Editor-in-chief KOLLEEN CARNEY-HOEPFNEr

managing editor

chris pruitt

founding editor matthew guerrero

FICTION / Setting Free the Bears / William Teets

Death births an offspring of silence. Not silence due to lack of noise, but a silence of finality. Like watching falling stars. We marvel at the glow, the brightness in the night sky, all the time knowing the star has long ago faded and burned out.

Death’s silence stands next to us at the ready, dares us to speak. Threatens to smack words out of our mouths and trounce them if we even contemplate uttering a phrase. And so I didn’t. At least I don’t think I did.

When told Sam had finally succumbed to her cancer, I ended the phone call the same as I hoped her life ended. Quiet. Answered. Unabashed. I thought of ogres, drunk with fury, gurgling beneath a bridge as they danced naked for the great god Pan. Saw a tribe of goats hidden behind clay masks mock each other as they hooved the ground and rutted. Murderous crows cawed and blackened the sky.   

****

Concrete paths were covered in autumn leaves and except for an occasional maintenance man riding by in a golf cart, Sam and I had Bear Mountain Park to ourselves. We walked through the zoo, but most of the animals were housed for the fast approaching winter. On a wooden bench reinforced with cold steel, beneath the great bronze Walt Whitman statue, the father of free verse eavesdropped on mine and Sam’s conversation.

“So what’s up? What’s the big talk we need?”

“That,” Sam said, as she pointed to a pint of Canadian Club I had just taken out of my jacket pocket.

“Un-huh.”

“That’s all you’ve been doing, lately. Drinking. You’re not you when you do. It’s too much. Too much, now.”

“Un-huh.”

“And you won’t even talk about it. That’s what I fucking hate. You won’t even talk.”

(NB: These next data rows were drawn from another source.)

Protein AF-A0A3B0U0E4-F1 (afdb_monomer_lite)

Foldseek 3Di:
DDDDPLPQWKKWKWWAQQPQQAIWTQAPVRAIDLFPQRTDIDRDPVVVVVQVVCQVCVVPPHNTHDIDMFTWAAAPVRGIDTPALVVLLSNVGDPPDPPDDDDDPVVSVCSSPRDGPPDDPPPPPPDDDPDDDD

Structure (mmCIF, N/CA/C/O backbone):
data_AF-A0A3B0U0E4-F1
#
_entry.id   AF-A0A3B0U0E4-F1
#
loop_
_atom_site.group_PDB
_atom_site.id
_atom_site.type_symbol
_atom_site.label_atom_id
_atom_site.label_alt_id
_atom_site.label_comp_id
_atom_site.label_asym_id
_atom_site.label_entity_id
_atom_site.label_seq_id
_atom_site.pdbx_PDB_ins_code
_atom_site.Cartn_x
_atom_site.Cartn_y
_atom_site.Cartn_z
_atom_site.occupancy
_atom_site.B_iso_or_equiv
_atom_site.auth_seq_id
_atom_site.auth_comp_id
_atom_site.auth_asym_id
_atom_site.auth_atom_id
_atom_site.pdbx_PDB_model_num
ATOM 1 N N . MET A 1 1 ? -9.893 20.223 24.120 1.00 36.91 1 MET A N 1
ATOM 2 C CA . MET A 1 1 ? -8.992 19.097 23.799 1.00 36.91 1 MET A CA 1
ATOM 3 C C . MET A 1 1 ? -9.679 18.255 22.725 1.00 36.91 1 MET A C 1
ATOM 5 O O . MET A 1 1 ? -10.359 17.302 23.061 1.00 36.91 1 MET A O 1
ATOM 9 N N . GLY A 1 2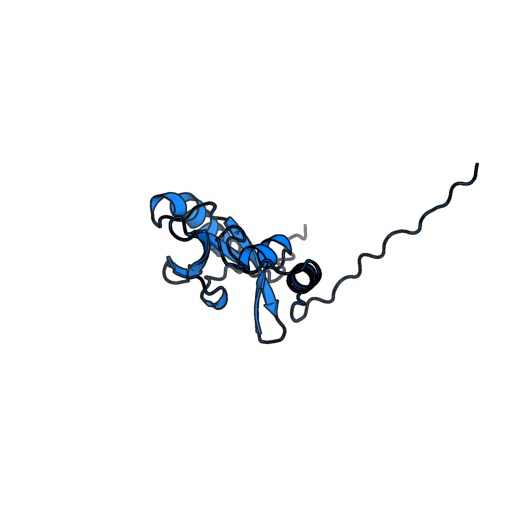 ? -9.637 18.684 21.462 1.00 43.72 2 GLY A N 1
ATOM 10 C CA . GLY A 1 2 ? -10.326 18.000 20.361 1.00 43.72 2 GLY A CA 1
ATOM 11 C C . GLY A 1 2 ? -9.304 17.594 19.314 1.00 43.72 2 GLY A C 1
ATOM 12 O O . GLY A 1 2 ? -8.891 18.423 18.512 1.00 43.72 2 GLY A O 1
ATOM 13 N N . LYS A 1 3 ? -8.831 16.355 19.382 1.00 45.47 3 LYS A N 1
ATOM 14 C CA . LYS A 1 3 ? -8.068 15.712 18.309 1.00 45.47 3 LYS A CA 1
ATOM 15 C C . LYS A 1 3 ? -8.770 14.394 17.992 1.00 45.47 3 LYS A C 1
ATOM 17 O O . LYS A 1 3 ? -9.587 13.957 18.793 1.00 45.47 3 LYS A O 1
ATOM 22 N N . HIS A 1 4 ? -8.435 13.814 16.845 1.00 36.91 4 HIS A N 1
ATOM 23 C CA . HIS A 1 4 ? -9.089 12.681 16.174 1.00 36.91 4 HIS A CA 1
ATOM 24 C C . HIS A 1 4 ? -10.208 13.102 15.214 1.00 36.91 4 HIS A C 1
ATOM 26 O O . HIS A 1 4 ? -11.343 12.654 15.300 1.00 36.91 4 HIS A O 1
ATOM 32 N N . GLN A 1 5 ? -9.840 13.934 14.233 1.00 36.47 5 GLN A N 1
ATOM 33 C CA . GLN A 1 5 ? -10.336 13.699 12.878 1.00 36.47 5 GLN A CA 1
ATOM 34 C C . GLN A 1 5 ? -9.682 12.386 12.415 1.00 36.47 5 GLN A C 1
ATOM 36 O O . GLN A 1 5 ? -8.617 12.405 11.803 1.00 36.47 5 GLN A O 1
ATOM 41 N N . ASP A 1 6 ? -10.249 11.253 12.828 1.00 44.97 6 ASP A N 1
ATOM 42 C CA . ASP A 1 6 ? -9.969 9.946 12.233 1.00 44.97 6 ASP A CA 1
ATOM 43 C C . ASP A 1 6 ? -10.700 9.957 10.887 1.00 44.97 6 ASP A C 1
ATOM 45 O O . ASP A 1 6 ? -11.853 9.561 10.766 1.00 44.97 6 ASP A O 1
ATOM 49 N N . GLN A 1 7 ? -10.100 10.633 9.908 1.00 45.28 7 GLN A N 1
ATOM 50 C CA . GLN A 1 7 ? -10.589 10.588 8.536 1.00 45.28 7 GLN A CA 1
ATOM 51 C C . GLN A 1 7 ? -10.448 9.133 8.070 1.00 45.28 7 GLN A C 1
ATOM 53 O O . GLN A 1 7 ? -9.414 8.521 8.339 1.00 45.28 7 GLN A O 1
ATOM 58 N N . GLU A 1 8 ? -11.485 8.602 7.413 1.00 59.47 8 GLU A N 1
ATOM 59 C CA . GLU A 1 8 ? -11.623 7.243 6.857 1.00 59.47 8 GLU A CA 1
ATOM 60 C C . GLU A 1 8 ? -10.515 6.900 5.842 1.00 59.47 8 GLU A C 1
ATOM 62 O O . GLU A 1 8 ? -10.739 6.751 4.642 1.00 59.47 8 GLU A O 1
ATOM 67 N N . THR A 1 9 ? -9.273 6.810 6.301 1.00 79.25 9 THR A N 1
ATOM 68 C CA . THR A 1 9 ? -8.127 6.502 5.457 1.00 79.25 9 THR A CA 1
ATOM 69 C C . THR A 1 9 ? -7.910 5.000 5.457 1.00 79.25 9 THR A C 1
ATOM 71 O O . THR A 1 9 ? -7.471 4.418 6.452 1.00 79.25 9 THR A O 1
ATOM 74 N N . LEU A 1 10 ? -8.194 4.380 4.315 1.00 93.31 10 LEU A N 1
ATOM 75 C CA . LEU A 1 10 ? -7.898 2.976 4.077 1.00 93.31 10 LEU A CA 1
ATOM 76 C C . LEU A 1 10 ? -6.388 2.787 3.946 1.00 93.31 10 LEU A C 1
ATOM 78 O O . LEU A 1 10 ? -5.714 3.510 3.210 1.00 93.31 10 LEU A O 1
ATOM 82 N N . ARG A 1 11 ? -5.851 1.802 4.662 1.00 96.06 11 ARG A N 1
ATOM 83 C CA . ARG A 1 11 ? -4.426 1.469 4.643 1.00 96.06 11 ARG A CA 1
ATOM 84 C C . ARG A 1 11 ? -4.217 -0.001 4.337 1.00 96.06 11 ARG A C 1
ATOM 86 O O . ARG A 1 11 ? -5.002 -0.838 4.774 1.00 96.06 11 ARG A O 1
ATOM 93 N N . VAL A 1 12 ? -3.147 -0.305 3.614 1.00 97.31 12 VAL A N 1
ATOM 94 C CA . VAL A 1 12 ? -2.751 -1.676 3.263 1.00 97.31 12 VAL A CA 1
ATOM 95 C C . VAL A 1 12 ? -1.254 -1.855 3.454 1.00 97.31 12 VAL A C 1
ATOM 97 O O . VAL A 1 12 ? -0.488 -0.898 3.336 1.00 97.31 12 VAL A O 1
ATOM 100 N N . LEU A 1 13 ? -0.826 -3.088 3.718 1.00 97.12 13 LEU A N 1
ATOM 101 C CA . LEU A 1 13 ? 0.589 -3.444 3.747 1.00 97.12 13 LEU A CA 1
ATOM 102 C C . LEU A 1 13 ? 1.042 -3.862 2.346 1.00 97.12 13 LEU A C 1
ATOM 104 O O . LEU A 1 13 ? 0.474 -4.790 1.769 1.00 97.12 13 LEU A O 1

And to confirm her assessment, I said nothing. I returned the bottle to my pocket and we sat in silence. Silence loud, like being sucker punched in the back of the head. As I hoped for some magical words to fall from the sky to break the current stalemate Sam and I were embroiled in, I leaned my head backwards over the bench and saw nothing but Whitman’s behemoth nostrils. Finding no wisdoms there, I said, “C’mon, let’s go see if the bears are out.”

Sam smiled.

We walked to the bear enclave.

Three of the great bruins were outside, one nosing a giant ball around their concrete den. The other two lounged, but sniffed our scent in the air as we watched them from above. Sam loved the bears. She’d ask them silly questions and laugh aloud whenever they looked at her. I was sure the beasts were answering her in a language only she could understand. Only she could decipher. They bonded like kin, and Sam always said her only wish in life was to set free the bears. To devise a strategy—some super-awesome-crazy bear jailbreak—to aid them in their great escape, to see them run wild through the woods of their namesake mountain.  

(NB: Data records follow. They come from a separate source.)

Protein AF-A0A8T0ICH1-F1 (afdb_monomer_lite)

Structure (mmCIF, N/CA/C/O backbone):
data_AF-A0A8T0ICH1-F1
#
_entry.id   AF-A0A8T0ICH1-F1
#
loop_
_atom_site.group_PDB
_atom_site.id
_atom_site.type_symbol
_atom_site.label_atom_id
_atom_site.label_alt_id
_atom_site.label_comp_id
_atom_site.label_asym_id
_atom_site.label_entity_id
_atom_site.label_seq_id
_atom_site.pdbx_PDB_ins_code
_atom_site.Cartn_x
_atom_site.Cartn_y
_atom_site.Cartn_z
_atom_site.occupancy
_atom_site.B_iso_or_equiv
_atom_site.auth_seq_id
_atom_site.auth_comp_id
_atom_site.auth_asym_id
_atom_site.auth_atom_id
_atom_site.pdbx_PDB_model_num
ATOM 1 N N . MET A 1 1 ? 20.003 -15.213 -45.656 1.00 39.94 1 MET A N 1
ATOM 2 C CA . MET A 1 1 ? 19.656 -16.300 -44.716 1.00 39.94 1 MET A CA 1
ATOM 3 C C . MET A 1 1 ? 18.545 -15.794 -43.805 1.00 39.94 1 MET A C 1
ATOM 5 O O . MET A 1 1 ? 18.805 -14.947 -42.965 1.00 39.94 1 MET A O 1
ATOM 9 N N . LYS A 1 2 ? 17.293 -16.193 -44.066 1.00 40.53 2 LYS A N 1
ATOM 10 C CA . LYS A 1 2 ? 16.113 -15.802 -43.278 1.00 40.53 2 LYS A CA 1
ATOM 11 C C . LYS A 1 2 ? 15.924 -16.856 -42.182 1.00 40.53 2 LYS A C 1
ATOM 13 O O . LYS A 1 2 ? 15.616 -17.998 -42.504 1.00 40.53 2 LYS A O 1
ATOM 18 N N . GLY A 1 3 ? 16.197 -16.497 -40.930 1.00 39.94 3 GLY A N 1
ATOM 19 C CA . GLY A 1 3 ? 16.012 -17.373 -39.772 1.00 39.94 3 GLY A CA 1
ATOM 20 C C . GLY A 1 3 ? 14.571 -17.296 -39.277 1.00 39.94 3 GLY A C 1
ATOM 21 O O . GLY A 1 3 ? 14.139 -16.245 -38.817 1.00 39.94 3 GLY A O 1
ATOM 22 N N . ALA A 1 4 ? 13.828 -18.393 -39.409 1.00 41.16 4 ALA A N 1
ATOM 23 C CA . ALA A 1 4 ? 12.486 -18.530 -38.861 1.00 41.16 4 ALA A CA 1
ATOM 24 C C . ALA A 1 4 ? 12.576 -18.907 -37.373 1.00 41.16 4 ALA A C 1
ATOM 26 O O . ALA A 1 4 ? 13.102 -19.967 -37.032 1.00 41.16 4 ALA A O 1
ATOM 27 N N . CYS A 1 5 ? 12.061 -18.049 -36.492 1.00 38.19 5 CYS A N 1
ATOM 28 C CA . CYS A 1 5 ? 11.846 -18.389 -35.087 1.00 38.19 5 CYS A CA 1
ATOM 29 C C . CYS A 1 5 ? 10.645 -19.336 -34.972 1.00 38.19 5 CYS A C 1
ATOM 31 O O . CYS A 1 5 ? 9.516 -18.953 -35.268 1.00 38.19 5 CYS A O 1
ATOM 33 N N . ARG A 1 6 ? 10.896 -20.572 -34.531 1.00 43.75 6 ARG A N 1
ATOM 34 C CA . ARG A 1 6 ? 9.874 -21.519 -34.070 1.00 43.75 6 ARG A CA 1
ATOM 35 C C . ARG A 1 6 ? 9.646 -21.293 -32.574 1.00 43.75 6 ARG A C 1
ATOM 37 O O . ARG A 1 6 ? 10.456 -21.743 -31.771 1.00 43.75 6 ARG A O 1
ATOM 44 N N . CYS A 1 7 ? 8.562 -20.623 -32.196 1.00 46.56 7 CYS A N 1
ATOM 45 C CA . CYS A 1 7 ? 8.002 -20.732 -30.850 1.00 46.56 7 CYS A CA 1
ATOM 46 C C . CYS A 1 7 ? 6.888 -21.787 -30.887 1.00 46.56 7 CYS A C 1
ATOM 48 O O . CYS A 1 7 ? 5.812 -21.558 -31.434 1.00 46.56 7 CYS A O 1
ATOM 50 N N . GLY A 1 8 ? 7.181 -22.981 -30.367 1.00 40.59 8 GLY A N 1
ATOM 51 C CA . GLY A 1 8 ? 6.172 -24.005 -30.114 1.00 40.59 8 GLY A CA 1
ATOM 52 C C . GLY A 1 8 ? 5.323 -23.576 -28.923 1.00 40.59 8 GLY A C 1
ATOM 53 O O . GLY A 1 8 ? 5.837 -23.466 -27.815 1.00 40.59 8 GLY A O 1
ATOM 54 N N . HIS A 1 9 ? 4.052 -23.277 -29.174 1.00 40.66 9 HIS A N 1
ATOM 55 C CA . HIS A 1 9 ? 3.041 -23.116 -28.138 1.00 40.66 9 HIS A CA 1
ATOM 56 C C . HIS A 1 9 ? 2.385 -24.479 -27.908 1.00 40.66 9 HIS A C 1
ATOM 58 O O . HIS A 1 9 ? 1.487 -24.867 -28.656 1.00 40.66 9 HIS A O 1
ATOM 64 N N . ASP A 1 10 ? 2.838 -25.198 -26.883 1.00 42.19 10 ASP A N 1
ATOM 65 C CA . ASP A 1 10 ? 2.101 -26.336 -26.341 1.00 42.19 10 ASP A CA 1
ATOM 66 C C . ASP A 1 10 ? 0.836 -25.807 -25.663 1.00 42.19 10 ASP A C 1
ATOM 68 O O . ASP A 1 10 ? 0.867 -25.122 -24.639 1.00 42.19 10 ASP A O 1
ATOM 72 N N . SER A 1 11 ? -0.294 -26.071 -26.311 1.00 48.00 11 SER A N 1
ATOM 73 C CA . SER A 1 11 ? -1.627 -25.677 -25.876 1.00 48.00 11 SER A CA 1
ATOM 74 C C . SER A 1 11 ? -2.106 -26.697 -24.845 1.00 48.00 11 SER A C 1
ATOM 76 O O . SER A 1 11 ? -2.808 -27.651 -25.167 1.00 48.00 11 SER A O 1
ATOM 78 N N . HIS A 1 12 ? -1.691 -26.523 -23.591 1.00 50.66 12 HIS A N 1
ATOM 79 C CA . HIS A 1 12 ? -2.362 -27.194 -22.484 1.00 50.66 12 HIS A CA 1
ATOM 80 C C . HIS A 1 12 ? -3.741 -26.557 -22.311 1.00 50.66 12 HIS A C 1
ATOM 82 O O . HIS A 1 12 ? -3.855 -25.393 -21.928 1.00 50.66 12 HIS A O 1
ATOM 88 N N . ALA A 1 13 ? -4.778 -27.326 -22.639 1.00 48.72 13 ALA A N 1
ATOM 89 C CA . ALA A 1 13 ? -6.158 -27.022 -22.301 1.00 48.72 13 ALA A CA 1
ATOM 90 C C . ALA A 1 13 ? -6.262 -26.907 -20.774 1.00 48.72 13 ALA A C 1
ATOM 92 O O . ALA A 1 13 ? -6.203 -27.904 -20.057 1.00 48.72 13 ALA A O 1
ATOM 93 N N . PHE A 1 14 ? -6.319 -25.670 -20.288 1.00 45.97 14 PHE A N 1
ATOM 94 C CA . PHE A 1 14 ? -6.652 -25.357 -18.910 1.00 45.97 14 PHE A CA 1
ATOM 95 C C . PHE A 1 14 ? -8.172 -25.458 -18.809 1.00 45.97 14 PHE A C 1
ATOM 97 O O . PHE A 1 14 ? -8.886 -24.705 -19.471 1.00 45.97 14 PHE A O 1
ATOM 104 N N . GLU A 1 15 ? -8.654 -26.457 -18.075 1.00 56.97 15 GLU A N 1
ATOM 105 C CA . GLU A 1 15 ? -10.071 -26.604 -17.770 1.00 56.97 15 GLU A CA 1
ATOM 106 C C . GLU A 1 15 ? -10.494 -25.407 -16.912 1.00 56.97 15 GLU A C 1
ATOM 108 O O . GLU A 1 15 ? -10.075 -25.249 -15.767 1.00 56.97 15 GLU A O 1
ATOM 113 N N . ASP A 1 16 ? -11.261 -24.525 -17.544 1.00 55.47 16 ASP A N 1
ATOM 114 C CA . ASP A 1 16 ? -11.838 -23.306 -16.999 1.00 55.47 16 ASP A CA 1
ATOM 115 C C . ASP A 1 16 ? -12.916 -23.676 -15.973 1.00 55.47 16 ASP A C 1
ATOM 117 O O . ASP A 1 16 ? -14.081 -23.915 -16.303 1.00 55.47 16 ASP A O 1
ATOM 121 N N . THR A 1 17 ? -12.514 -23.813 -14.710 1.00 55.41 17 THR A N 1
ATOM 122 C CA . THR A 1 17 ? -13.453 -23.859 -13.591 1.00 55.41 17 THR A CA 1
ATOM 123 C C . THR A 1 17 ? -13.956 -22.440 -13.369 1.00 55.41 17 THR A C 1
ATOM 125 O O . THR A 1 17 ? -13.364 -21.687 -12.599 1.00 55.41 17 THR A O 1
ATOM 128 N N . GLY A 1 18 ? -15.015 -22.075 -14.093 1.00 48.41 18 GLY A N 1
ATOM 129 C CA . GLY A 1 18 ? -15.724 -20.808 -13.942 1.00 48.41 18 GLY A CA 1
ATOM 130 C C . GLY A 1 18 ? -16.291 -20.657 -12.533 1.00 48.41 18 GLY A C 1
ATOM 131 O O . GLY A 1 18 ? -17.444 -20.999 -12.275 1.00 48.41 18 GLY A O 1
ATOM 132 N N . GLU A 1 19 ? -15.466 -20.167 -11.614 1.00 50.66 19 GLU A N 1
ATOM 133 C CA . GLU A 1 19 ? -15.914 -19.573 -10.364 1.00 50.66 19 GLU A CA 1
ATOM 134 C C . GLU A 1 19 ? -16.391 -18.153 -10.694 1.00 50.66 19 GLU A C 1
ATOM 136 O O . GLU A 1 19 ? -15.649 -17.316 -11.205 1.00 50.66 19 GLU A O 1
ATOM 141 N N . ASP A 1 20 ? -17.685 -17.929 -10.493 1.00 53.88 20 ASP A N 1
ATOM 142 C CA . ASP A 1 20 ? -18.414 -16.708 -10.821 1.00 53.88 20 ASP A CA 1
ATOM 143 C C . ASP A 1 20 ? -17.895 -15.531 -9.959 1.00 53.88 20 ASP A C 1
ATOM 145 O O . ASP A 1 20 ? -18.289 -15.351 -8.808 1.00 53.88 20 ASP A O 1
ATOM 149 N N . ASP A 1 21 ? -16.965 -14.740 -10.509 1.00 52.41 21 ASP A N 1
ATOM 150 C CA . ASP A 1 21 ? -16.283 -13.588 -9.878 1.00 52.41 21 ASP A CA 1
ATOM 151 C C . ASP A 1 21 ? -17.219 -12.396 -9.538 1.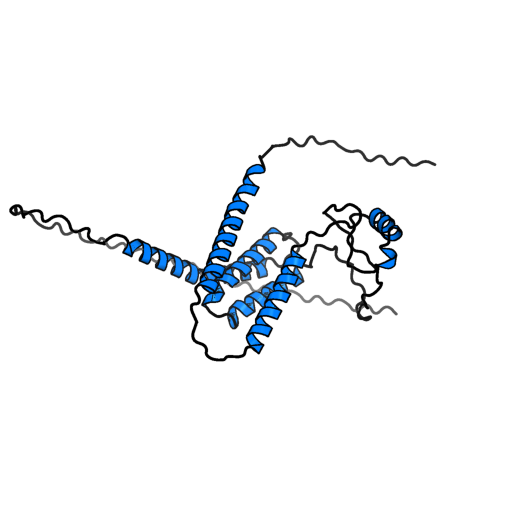00 52.41 21 ASP A C 1
ATOM 153 O O . ASP A 1 21 ? -16.777 -11.321 -9.112 1.00 52.41 21 ASP A O 1
ATOM 157 N N . SER A 1 22 ? -18.535 -12.552 -9.709 1.00 54.78 22 SER A N 1
ATOM 158 C CA . SER A 1 22 ? -19.525 -11.495 -9.476 1.00 54.78 22 SER A CA 1
ATOM 159 C C . SER A 1 22 ? -19.738 -11.152 -7.989 1.00 54.78 22 SER A C 1
ATOM 161 O O . SER A 1 22 ? -20.184 -10.045 -7.678 1.00 54.78 22 SER A O 1
ATOM 163 N N . ASP A 1 23 ? -19.332 -12.024 -7.060 1.00 53.38 23 ASP A N 1
ATOM 164 C CA . ASP A 1 23 ? -19.569 -11.865 -5.611 1.00 53.38 23 ASP A CA 1
ATOM 165 C C . ASP A 1 23 ? -18.530 -10.951 -4.906 1.00 53.38 23 ASP A C 1
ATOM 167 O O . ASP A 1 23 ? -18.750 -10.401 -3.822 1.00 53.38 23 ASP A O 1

“I wish we had food for them.”

“Sign says don’t feed the bears.”

“Yeah, but I bet everybody does.”

“Think they’d like my whiskey?”

Sam frowned.

****

Sam was right about my drinking, but as I sat alone in the minutes after I had heard of her death, none of that mattered. What really does? So many times in life we are harried, driven to near madness believing some obstacle, some crucible, is going to destroy our world and lay our lives to waste and ruin. Yet time passes, the proverbial dust settles, and we live on. Move on.

Convinced death is the only true constant, and after I further pondered Sam’s demise, I poured myself a long drink. The alcohol was good, but the alcohol also brought on a cavalcade of emotions and unwanted rebel memories.

I felt guilty about Sam’s death. Guilty that I was so angry and selfish she was no longer in my life. Not that she had suffered and died, but that she was taken from me. A great pang of regret and remorse for dismissing Sam’s concerns regarding my drinking palled over me. There were many nights of drunkenness and some cruelty, yet she always forgave. Always stood by my side.

Why hadn’t I stopped? Why did I dismiss her caring love so brazenly? I had failed to open my heart for her, correct my faults, and a roughshod band of demons and saints unleashed a bevy of condemnations on my being. Forced me to ask a torrent of questions I had always avoided, introspection I vehemently refused to acknowledge.

Do our hearts hold our fates, or do they become shattered by societal norms and preconceived expectations?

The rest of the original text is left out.